What the exercise asks: Please return the lines below verbatim, beginning at the one that has "ATOM 45 C C" and stopping after the one that has "ATOM 56 C C", and add no other lines.

[Collection entries]
******************************

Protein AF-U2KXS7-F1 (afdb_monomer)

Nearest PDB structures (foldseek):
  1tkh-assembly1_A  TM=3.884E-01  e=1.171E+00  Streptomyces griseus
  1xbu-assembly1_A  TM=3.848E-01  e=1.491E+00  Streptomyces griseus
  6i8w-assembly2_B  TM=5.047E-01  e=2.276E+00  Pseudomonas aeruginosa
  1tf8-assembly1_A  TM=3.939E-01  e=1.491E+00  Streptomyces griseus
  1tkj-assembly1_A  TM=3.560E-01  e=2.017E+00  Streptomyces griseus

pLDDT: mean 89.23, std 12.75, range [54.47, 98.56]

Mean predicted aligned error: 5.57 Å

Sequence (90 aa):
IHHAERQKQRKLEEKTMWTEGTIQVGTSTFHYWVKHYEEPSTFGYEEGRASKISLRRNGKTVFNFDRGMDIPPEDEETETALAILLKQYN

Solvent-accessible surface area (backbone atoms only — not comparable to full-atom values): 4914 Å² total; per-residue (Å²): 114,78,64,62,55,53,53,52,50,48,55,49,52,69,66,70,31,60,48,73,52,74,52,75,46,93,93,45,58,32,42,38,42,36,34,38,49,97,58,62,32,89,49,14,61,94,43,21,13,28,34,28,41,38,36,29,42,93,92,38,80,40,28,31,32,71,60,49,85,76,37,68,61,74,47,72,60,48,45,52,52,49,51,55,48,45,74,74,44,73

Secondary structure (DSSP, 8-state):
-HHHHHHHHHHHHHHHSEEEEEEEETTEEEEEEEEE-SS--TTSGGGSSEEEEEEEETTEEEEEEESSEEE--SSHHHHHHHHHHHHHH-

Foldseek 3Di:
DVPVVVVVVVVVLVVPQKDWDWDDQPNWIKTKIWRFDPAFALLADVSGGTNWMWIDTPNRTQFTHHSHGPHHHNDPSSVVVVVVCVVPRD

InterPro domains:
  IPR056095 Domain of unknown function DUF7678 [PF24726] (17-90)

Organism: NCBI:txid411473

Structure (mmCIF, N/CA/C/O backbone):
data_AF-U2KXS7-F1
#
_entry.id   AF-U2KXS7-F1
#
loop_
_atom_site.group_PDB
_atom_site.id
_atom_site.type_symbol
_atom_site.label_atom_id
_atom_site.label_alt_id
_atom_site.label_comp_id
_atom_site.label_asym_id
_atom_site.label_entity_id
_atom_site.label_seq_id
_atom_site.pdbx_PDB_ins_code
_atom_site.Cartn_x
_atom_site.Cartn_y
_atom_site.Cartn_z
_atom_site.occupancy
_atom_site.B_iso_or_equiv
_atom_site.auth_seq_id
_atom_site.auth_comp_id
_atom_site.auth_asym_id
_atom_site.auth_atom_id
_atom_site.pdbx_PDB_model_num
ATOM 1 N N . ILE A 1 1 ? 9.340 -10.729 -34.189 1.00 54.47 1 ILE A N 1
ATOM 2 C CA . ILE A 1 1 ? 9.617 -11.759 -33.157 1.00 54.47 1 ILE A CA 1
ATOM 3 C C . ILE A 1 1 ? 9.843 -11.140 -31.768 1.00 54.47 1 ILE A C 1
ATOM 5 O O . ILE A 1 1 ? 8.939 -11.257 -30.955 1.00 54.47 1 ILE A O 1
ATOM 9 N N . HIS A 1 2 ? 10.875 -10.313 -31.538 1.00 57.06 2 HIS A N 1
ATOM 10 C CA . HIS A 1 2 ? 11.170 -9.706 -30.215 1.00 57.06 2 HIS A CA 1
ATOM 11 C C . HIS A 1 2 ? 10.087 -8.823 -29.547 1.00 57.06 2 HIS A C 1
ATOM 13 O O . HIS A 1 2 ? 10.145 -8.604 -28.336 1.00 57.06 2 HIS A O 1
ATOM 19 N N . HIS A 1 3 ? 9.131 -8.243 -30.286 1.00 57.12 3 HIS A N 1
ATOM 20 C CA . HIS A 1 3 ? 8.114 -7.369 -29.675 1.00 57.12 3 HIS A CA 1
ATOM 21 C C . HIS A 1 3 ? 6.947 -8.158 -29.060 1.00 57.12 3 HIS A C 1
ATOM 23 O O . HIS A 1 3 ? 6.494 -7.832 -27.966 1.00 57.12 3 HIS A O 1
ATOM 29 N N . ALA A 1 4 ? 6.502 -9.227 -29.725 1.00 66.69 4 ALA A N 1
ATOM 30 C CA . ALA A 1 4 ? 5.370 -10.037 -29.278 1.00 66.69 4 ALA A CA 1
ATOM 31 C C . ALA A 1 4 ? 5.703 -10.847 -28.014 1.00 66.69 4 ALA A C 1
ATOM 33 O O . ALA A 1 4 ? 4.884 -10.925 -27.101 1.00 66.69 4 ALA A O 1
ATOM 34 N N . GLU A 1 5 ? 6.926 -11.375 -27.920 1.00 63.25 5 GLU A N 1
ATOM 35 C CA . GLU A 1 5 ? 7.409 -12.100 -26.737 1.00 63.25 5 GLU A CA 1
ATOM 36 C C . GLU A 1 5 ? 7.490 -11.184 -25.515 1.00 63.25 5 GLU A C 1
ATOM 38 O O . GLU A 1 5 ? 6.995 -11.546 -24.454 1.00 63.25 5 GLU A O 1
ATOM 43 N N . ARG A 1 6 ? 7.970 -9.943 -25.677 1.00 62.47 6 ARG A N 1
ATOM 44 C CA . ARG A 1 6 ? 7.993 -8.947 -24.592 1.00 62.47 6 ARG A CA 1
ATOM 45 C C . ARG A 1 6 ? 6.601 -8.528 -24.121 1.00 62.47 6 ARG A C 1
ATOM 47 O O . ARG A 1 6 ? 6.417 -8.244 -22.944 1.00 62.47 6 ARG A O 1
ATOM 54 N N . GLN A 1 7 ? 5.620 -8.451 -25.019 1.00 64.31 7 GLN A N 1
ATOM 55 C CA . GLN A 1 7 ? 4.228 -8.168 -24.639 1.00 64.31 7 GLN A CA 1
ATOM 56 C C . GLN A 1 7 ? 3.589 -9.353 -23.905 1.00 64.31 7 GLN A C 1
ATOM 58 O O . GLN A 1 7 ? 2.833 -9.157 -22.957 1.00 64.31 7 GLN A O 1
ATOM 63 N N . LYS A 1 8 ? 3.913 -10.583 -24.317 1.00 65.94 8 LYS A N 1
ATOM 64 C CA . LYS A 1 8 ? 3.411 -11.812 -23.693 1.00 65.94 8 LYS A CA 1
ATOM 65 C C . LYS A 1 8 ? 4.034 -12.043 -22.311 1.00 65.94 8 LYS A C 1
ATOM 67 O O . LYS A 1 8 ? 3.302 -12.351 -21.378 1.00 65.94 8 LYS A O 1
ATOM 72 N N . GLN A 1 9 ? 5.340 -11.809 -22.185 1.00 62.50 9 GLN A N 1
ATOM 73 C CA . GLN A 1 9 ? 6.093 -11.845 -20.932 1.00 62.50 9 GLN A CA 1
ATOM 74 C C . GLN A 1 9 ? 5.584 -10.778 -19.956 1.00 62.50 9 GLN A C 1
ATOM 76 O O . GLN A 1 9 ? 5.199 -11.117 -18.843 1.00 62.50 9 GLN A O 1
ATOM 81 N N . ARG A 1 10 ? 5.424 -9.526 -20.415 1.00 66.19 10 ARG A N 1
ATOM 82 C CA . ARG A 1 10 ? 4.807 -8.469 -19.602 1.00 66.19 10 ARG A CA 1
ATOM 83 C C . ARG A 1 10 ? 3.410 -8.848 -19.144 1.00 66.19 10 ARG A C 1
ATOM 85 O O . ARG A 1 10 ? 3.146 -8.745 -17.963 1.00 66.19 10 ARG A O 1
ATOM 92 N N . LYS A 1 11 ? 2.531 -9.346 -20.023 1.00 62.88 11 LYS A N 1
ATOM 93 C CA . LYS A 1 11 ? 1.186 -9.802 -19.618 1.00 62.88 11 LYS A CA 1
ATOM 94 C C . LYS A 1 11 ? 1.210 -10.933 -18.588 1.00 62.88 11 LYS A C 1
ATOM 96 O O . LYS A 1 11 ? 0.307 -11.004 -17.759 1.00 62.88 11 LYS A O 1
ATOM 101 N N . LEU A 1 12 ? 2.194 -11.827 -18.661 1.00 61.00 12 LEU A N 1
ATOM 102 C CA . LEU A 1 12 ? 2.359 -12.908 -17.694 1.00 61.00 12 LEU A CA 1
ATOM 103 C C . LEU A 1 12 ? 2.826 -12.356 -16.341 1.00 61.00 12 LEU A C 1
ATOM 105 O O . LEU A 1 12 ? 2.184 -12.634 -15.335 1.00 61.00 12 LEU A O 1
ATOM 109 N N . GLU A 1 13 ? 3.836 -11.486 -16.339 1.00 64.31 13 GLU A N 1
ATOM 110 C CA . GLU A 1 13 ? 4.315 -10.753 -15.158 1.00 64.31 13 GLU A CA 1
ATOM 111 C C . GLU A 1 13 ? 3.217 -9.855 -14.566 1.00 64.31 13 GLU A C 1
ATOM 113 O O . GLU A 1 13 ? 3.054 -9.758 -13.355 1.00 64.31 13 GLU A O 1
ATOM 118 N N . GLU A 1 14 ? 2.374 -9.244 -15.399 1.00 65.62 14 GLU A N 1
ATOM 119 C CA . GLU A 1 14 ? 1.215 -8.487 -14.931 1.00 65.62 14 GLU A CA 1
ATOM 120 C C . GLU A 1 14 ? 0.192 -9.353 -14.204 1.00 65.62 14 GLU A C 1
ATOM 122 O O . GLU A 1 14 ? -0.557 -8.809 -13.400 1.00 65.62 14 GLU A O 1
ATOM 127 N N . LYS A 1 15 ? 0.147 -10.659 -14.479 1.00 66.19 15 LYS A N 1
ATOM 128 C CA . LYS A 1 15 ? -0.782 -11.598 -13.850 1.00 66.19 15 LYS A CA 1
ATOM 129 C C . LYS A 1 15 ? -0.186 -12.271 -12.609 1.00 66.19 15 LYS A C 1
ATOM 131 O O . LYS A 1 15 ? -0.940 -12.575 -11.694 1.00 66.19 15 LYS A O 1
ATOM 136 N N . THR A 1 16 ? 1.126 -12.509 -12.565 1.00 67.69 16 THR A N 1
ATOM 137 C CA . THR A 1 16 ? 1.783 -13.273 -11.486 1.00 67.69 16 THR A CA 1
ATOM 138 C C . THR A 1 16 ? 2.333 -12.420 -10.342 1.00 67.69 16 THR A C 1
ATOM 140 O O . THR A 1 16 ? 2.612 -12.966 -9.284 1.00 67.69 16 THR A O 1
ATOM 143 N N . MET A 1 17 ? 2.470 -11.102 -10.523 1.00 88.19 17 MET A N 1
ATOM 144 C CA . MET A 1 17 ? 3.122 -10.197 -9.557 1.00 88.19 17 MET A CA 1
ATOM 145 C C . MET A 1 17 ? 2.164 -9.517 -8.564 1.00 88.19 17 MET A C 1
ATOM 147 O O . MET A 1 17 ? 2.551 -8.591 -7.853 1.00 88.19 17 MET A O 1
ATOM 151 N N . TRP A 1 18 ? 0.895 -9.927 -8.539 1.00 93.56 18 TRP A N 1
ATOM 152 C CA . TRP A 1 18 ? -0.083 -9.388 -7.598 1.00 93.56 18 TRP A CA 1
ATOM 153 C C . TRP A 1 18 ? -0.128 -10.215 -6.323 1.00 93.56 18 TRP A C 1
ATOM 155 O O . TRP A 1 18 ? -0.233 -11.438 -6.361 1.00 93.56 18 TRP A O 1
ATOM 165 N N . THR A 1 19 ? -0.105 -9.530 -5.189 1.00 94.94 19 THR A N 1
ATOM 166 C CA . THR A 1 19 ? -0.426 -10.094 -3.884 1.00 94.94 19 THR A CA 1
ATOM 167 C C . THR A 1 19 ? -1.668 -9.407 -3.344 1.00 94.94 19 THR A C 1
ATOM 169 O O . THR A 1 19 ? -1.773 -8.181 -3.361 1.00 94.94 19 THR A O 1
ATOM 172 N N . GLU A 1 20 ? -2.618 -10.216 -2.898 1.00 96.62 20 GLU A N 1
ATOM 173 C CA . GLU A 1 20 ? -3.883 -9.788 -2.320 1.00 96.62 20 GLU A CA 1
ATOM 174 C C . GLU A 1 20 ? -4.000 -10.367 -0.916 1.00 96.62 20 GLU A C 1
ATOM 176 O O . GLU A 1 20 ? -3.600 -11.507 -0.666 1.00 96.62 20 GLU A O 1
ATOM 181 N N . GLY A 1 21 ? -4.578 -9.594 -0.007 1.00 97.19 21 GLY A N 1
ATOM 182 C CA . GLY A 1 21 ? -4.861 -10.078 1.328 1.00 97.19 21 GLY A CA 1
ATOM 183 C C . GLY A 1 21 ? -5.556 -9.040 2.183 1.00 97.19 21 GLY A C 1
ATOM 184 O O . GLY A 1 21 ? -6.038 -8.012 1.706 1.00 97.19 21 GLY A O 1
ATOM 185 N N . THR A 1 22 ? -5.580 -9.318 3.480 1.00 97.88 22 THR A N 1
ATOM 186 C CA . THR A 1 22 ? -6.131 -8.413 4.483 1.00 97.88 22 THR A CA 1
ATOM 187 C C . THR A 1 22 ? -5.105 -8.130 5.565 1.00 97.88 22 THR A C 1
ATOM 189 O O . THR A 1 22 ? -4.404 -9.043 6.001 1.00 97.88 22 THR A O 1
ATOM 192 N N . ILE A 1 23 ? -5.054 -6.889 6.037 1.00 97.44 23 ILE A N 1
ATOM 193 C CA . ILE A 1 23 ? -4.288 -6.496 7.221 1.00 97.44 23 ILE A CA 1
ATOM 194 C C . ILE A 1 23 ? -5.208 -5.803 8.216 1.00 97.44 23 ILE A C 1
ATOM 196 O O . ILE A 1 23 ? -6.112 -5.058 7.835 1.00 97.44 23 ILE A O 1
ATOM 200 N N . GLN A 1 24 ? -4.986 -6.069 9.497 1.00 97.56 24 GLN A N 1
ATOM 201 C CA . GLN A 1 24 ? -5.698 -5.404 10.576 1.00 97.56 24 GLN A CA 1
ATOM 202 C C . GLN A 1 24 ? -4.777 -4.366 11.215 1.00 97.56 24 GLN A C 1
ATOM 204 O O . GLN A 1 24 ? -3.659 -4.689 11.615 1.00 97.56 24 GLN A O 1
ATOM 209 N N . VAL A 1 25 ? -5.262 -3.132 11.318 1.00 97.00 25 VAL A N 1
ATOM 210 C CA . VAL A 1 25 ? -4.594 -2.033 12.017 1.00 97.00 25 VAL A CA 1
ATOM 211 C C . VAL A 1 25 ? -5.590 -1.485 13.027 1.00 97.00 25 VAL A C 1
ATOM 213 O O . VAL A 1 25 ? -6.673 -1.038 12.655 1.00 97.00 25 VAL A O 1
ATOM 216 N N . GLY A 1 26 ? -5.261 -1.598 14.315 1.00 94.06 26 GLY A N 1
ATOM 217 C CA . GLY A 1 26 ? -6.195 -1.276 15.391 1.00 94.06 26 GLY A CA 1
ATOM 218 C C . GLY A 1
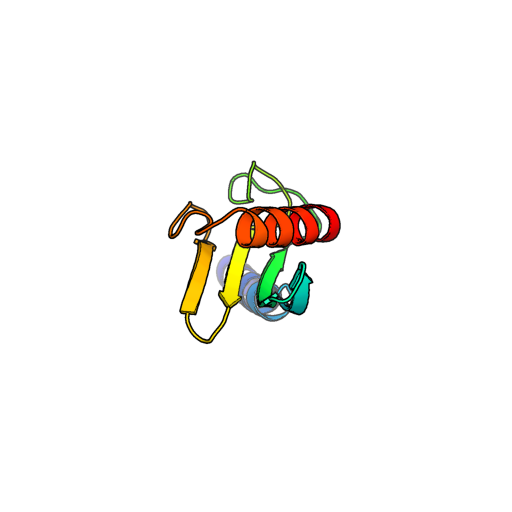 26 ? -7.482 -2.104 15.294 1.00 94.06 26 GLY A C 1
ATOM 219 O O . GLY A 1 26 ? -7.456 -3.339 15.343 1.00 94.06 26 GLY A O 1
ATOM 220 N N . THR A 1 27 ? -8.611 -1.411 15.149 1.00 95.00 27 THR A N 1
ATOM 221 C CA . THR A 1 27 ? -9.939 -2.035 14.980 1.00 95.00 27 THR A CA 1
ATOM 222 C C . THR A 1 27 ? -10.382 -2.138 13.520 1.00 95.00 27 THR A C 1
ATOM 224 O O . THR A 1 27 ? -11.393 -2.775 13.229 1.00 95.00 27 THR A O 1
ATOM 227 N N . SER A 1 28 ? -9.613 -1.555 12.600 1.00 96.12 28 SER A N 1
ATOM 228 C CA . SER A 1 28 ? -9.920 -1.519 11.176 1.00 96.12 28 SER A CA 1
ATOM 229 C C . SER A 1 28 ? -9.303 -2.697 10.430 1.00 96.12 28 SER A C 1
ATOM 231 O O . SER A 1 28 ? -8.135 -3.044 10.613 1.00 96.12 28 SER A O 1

******************************

Result below:
ATOM 45 C C . ARG A 1 6 ? 6.601 -8.528 -24.121 1.00 62.47 6 ARG A C 1
ATOM 47 O O . ARG A 1 6 ? 6.417 -8.244 -22.944 1.00 62.47 6 ARG A O 1
ATOM 54 N N . GLN A 1 7 ? 5.620 -8.451 -25.019 1.00 64.31 7 GLN A N 1
ATOM 55 C CA . GLN A 1 7 ? 4.228 -8.168 -24.639 1.00 64.31 7 GLN A CA 1
ATOM 56 C C . GLN A 1 7 ? 3.589 -9.353 -23.905 1.00 64.31 7 GLN A C 1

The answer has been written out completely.